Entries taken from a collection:
******

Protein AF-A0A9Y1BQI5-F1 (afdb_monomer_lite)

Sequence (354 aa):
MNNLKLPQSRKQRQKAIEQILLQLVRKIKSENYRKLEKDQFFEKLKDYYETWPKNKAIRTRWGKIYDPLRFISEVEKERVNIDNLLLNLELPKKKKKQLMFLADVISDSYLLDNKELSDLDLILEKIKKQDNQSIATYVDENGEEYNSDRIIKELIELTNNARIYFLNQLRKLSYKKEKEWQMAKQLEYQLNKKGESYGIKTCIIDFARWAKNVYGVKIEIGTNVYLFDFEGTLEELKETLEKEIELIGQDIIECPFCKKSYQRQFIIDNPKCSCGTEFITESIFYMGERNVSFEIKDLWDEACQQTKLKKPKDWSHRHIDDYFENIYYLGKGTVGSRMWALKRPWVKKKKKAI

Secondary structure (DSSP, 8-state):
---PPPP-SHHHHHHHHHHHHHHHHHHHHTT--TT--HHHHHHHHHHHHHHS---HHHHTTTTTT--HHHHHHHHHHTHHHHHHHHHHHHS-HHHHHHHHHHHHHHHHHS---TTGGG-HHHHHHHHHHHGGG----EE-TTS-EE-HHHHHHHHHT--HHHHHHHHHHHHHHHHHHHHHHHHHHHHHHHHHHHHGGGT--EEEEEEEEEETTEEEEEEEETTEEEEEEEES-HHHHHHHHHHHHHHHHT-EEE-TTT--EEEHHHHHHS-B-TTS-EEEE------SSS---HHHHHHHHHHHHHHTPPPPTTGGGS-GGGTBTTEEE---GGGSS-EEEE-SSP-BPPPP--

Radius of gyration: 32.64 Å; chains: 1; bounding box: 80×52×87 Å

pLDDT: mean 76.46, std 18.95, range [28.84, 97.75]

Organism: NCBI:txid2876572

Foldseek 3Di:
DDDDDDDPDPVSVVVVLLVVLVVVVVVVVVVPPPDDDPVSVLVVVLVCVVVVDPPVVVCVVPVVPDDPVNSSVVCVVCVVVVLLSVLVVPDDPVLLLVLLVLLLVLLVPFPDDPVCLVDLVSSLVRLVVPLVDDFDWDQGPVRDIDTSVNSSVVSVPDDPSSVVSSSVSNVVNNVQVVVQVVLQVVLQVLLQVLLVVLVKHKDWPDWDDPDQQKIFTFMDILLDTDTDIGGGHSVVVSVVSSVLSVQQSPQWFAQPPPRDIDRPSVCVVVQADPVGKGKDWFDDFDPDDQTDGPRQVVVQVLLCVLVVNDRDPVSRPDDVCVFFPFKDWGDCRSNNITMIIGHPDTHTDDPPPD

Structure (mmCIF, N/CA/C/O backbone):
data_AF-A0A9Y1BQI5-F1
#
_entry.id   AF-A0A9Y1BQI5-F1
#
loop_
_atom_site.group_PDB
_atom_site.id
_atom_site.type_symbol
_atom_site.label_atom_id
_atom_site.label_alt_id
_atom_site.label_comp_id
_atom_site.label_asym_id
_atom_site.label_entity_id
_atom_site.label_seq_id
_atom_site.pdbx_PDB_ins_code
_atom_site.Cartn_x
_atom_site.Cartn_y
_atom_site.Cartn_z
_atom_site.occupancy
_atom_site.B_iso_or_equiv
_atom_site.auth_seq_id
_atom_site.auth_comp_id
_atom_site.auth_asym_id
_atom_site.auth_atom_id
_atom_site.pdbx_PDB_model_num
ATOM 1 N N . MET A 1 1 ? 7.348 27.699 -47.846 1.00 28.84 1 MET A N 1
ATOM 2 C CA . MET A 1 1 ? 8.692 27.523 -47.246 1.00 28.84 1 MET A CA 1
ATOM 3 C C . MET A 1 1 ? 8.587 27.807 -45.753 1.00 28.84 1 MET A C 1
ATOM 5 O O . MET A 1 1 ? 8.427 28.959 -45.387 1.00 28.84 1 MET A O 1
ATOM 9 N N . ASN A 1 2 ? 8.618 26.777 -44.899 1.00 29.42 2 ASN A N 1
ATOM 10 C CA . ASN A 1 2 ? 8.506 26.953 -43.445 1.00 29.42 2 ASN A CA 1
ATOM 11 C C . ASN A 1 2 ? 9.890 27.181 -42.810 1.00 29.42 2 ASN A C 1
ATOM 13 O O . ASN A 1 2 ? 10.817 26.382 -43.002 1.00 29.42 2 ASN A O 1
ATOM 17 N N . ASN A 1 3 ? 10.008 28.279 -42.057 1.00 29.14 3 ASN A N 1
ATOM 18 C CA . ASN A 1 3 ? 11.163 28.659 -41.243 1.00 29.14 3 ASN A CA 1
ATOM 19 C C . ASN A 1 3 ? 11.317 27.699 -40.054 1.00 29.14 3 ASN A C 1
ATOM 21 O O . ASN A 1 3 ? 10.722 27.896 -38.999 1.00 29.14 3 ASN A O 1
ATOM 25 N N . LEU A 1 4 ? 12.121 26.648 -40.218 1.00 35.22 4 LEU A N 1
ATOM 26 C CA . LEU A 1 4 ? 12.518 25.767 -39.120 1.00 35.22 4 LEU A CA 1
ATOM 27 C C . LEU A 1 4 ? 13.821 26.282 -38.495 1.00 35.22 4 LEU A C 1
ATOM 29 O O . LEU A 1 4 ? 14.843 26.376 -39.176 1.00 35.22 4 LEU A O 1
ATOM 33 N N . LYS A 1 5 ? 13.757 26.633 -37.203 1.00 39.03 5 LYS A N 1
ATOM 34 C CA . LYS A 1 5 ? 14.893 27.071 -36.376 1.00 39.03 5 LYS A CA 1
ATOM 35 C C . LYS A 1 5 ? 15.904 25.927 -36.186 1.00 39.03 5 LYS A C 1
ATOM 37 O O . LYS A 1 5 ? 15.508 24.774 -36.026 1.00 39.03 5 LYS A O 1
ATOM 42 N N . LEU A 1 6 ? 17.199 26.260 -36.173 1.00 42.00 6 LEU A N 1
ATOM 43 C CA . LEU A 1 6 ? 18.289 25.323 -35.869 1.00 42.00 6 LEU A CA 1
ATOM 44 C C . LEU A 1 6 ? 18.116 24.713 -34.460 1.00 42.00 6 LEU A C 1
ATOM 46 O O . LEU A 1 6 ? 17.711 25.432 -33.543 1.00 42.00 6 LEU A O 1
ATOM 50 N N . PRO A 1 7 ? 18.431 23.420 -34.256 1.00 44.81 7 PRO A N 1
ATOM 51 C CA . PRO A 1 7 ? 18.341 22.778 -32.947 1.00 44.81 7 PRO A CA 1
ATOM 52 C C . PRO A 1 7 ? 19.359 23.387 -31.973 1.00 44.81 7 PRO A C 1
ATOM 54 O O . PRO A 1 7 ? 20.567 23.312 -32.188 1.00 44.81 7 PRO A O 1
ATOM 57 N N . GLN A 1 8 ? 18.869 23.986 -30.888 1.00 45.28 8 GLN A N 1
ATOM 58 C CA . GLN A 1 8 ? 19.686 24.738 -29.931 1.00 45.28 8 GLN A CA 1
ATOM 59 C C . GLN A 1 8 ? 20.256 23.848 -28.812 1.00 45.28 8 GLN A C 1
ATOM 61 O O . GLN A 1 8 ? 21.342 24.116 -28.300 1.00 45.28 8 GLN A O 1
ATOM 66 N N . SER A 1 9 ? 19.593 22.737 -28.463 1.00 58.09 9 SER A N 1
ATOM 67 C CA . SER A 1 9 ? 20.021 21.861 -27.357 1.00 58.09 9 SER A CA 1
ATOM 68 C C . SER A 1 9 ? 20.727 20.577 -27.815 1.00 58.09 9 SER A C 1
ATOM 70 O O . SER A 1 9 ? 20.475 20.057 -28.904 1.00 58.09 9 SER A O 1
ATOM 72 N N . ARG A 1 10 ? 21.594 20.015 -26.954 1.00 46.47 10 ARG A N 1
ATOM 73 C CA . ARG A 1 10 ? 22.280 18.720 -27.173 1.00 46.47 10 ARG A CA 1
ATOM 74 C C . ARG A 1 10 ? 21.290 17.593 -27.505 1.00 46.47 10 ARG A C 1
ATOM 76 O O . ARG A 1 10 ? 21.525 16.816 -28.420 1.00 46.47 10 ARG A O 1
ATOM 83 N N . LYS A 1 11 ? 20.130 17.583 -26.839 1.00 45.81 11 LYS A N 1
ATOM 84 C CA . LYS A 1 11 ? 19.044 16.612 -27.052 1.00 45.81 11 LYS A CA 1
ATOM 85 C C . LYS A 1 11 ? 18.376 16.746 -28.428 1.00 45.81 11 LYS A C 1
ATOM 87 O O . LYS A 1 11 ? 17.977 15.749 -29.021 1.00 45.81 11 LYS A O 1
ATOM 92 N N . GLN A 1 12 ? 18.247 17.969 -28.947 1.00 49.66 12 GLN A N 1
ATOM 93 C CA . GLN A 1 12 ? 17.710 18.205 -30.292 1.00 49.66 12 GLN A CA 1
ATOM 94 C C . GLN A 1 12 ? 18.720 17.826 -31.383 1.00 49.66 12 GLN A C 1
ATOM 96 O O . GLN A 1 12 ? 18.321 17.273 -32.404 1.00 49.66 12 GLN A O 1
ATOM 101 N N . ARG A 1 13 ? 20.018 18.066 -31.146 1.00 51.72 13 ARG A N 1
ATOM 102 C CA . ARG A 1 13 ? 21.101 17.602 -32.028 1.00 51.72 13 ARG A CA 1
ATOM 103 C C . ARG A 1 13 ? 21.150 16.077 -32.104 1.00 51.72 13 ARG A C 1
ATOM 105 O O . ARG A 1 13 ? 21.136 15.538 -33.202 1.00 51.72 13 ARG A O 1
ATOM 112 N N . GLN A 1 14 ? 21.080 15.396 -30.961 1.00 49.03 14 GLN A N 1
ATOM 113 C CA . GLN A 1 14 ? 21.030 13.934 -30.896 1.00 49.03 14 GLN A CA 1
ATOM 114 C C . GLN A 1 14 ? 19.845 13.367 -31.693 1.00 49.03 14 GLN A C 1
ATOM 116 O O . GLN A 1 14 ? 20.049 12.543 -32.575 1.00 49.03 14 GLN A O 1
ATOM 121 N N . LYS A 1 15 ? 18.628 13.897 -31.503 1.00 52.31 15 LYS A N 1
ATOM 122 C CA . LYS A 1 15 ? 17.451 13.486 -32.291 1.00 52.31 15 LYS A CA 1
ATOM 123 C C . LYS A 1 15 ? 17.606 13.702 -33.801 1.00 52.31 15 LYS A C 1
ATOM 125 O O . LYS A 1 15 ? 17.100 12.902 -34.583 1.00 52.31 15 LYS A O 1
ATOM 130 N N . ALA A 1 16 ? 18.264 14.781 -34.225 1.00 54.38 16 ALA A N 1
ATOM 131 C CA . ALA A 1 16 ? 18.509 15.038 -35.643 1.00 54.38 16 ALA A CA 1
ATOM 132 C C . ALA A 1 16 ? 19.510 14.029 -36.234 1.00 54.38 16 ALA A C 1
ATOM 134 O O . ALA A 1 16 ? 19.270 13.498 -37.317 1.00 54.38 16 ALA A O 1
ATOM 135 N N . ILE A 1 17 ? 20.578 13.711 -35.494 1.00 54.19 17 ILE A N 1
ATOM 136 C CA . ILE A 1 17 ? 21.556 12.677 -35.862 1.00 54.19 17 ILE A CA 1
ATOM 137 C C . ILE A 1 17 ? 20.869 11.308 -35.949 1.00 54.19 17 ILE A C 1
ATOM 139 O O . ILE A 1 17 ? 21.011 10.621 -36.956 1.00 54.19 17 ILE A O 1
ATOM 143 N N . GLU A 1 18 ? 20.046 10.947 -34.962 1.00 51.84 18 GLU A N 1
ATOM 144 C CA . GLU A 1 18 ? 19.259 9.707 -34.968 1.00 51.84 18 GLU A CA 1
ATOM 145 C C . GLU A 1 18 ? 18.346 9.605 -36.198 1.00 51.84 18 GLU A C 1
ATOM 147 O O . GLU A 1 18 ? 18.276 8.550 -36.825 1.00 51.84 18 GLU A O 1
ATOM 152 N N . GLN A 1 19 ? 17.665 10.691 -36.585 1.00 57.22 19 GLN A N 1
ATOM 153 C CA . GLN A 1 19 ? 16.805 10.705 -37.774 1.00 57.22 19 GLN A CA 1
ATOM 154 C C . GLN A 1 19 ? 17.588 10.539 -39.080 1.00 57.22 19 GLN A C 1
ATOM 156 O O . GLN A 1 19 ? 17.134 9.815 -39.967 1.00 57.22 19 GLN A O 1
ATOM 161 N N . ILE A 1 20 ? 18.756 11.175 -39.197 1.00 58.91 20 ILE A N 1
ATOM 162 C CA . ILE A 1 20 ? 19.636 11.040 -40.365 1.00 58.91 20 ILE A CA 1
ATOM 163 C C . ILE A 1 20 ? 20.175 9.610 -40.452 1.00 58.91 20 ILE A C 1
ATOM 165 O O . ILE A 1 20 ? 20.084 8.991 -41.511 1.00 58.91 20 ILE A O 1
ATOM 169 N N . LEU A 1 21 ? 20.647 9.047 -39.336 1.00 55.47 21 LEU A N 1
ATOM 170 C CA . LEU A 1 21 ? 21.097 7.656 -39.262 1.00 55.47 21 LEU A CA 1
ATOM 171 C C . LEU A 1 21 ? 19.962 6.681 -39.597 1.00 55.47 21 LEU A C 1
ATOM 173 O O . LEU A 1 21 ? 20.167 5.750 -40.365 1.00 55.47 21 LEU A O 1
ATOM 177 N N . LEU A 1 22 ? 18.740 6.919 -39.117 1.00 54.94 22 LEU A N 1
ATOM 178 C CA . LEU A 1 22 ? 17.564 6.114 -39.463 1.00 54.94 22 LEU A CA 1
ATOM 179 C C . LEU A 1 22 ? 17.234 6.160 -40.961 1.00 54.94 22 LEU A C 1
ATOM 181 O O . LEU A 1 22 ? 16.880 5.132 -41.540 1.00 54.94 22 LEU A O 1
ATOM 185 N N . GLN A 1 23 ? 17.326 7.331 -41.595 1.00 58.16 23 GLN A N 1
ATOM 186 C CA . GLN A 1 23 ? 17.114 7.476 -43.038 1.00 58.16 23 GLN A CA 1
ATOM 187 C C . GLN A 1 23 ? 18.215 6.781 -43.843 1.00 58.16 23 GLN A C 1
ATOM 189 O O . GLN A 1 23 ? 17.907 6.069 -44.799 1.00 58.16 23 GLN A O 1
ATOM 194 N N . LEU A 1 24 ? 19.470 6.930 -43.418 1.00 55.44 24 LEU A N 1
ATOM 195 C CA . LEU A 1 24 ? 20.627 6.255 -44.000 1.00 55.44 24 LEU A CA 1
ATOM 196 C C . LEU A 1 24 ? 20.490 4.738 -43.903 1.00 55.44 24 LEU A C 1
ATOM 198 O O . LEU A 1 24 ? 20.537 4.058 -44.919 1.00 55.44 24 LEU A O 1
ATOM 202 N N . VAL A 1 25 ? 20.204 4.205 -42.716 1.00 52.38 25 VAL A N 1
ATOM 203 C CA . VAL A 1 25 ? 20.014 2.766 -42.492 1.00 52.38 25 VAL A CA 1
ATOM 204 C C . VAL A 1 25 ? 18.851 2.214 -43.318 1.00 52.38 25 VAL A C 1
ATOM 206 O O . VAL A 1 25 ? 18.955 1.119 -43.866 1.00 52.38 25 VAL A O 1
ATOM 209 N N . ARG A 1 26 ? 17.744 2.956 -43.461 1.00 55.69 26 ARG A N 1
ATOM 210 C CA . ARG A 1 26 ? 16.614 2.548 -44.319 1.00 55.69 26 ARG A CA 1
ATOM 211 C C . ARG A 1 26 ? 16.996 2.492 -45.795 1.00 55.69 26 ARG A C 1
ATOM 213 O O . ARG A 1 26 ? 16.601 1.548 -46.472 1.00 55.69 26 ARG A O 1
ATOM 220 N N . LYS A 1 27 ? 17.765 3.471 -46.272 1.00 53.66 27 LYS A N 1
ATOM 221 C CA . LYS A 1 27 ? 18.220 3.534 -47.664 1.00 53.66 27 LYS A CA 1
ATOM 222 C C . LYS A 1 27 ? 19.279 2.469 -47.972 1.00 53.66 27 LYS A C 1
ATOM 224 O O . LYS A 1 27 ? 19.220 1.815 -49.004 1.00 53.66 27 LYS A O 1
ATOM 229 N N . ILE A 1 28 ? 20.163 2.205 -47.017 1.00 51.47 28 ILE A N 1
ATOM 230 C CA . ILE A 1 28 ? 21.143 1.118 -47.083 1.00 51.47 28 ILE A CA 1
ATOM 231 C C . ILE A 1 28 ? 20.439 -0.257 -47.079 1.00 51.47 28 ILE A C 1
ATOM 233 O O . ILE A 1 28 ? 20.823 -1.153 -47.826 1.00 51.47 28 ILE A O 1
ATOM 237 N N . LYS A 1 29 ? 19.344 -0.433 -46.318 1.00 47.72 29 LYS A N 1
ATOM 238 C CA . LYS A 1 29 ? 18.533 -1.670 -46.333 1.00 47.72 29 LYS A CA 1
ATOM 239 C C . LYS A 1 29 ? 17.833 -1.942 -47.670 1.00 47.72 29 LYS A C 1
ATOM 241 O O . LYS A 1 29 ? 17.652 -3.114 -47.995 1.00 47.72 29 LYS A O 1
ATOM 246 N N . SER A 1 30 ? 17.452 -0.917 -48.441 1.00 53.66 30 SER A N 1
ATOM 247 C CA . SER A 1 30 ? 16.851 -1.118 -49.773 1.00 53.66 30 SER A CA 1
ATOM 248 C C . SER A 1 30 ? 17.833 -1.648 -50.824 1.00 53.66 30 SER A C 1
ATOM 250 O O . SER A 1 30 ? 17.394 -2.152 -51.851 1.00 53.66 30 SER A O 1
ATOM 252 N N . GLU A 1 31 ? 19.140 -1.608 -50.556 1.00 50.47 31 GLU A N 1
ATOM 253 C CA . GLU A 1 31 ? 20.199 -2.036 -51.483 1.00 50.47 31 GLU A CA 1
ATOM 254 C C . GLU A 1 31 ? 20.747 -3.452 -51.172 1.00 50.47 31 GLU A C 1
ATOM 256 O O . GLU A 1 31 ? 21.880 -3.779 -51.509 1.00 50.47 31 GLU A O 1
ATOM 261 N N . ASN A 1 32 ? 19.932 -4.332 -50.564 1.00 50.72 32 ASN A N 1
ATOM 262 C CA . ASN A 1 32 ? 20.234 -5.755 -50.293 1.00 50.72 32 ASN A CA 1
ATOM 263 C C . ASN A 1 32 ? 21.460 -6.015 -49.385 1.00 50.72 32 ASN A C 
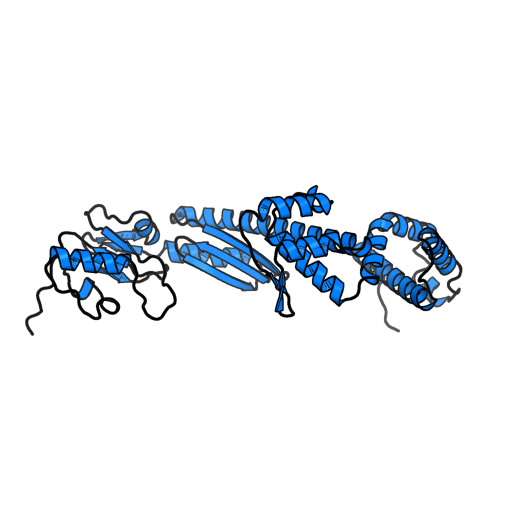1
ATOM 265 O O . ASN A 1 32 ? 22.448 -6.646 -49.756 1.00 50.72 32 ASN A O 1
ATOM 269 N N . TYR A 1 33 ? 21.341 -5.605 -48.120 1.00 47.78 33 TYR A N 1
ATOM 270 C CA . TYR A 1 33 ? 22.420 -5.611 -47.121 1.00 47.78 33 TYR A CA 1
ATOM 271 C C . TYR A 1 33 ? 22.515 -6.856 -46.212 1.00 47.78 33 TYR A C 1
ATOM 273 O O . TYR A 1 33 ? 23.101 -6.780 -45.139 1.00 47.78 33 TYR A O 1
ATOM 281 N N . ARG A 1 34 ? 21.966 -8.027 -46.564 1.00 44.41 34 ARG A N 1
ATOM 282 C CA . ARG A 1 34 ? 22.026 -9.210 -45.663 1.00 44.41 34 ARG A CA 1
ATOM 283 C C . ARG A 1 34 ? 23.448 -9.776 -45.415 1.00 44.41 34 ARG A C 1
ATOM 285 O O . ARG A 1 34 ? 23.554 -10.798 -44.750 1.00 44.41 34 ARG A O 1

******

DIRECTIONS FOR THIS TASK:
Reproduce the lines above, beginning at the line with "ATOM 5 O O ." and stopping after the line with "ATOM 70 O O", exactly as they are.

PROBLEM SOLUTION:
ATOM 5 O O . MET A 1 1 ? 8.427 28.959 -45.387 1.00 28.84 1 MET A O 1
ATOM 9 N N . ASN A 1 2 ? 8.618 26.777 -44.899 1.00 29.42 2 ASN A N 1
ATOM 10 C CA . ASN A 1 2 ? 8.506 26.953 -43.445 1.00 29.42 2 ASN A CA 1
ATOM 11 C C . ASN A 1 2 ? 9.890 27.181 -42.810 1.00 29.42 2 ASN A C 1
ATOM 13 O O . ASN A 1 2 ? 10.817 26.382 -43.002 1.00 29.42 2 ASN A O 1
ATOM 17 N N . ASN A 1 3 ? 10.008 28.279 -42.057 1.00 29.14 3 ASN A N 1
ATOM 18 C CA . ASN A 1 3 ? 11.163 28.659 -41.243 1.00 29.14 3 ASN A CA 1
ATOM 19 C C . ASN A 1 3 ? 11.317 27.699 -40.054 1.00 29.14 3 ASN A C 1
ATOM 21 O O . ASN A 1 3 ? 10.722 27.896 -38.999 1.00 29.14 3 ASN A O 1
ATOM 25 N N . LEU A 1 4 ? 12.121 26.648 -40.218 1.00 35.22 4 LEU A N 1
ATOM 26 C CA . LEU A 1 4 ? 12.518 25.767 -39.120 1.00 35.22 4 LEU A CA 1
ATOM 27 C C . LEU A 1 4 ? 13.821 26.282 -38.495 1.00 35.22 4 LEU A C 1
ATOM 29 O O . LEU A 1 4 ? 14.843 26.376 -39.176 1.00 35.22 4 LEU A O 1
ATOM 33 N N . LYS A 1 5 ? 13.757 26.633 -37.203 1.00 39.03 5 LYS A N 1
ATOM 34 C CA . LYS A 1 5 ? 14.893 27.071 -36.376 1.00 39.03 5 LYS A CA 1
ATOM 35 C C . LYS A 1 5 ? 15.904 25.927 -36.186 1.00 39.03 5 LYS A C 1
ATOM 37 O O . LYS A 1 5 ? 15.508 24.774 -36.026 1.00 39.03 5 LYS A O 1
ATOM 42 N N . LEU A 1 6 ? 17.199 26.260 -36.173 1.00 42.00 6 LEU A N 1
ATOM 43 C CA . LEU A 1 6 ? 18.289 25.323 -35.869 1.00 42.00 6 LEU A CA 1
ATOM 44 C C . LEU A 1 6 ? 18.116 24.713 -34.460 1.00 42.00 6 LEU A C 1
ATOM 46 O O . LEU A 1 6 ? 17.711 25.432 -33.543 1.00 42.00 6 LEU A O 1
ATOM 50 N N . PRO A 1 7 ? 18.431 23.420 -34.256 1.00 44.81 7 PRO A N 1
ATOM 51 C CA . PRO A 1 7 ? 18.341 22.778 -32.947 1.00 44.81 7 PRO A CA 1
ATOM 52 C C . PRO A 1 7 ? 19.359 23.387 -31.973 1.00 44.81 7 PRO A C 1
ATOM 54 O O . PRO A 1 7 ? 20.567 23.312 -32.188 1.00 44.81 7 PRO A O 1
ATOM 57 N N . GLN A 1 8 ? 18.869 23.986 -30.888 1.00 45.28 8 GLN A N 1
ATOM 58 C CA . GLN A 1 8 ? 19.686 24.738 -29.931 1.00 45.28 8 GLN A CA 1
ATOM 59 C C . GLN A 1 8 ? 20.256 23.848 -28.812 1.00 45.28 8 GLN A C 1
ATOM 61 O O . GLN A 1 8 ? 21.342 24.116 -28.300 1.00 45.28 8 GLN A O 1
ATOM 66 N N . SER A 1 9 ? 19.593 22.737 -28.463 1.00 58.09 9 SER A N 1
ATOM 67 C CA . SER A 1 9 ? 20.021 21.861 -27.357 1.00 58.09 9 SER A CA 1
ATOM 68 C C . SER A 1 9 ? 20.727 20.577 -27.815 1.00 58.09 9 SER A C 1
ATOM 70 O O . SER A 1 9 ? 20.475 20.057 -28.904 1.00 58.09 9 SER A O 1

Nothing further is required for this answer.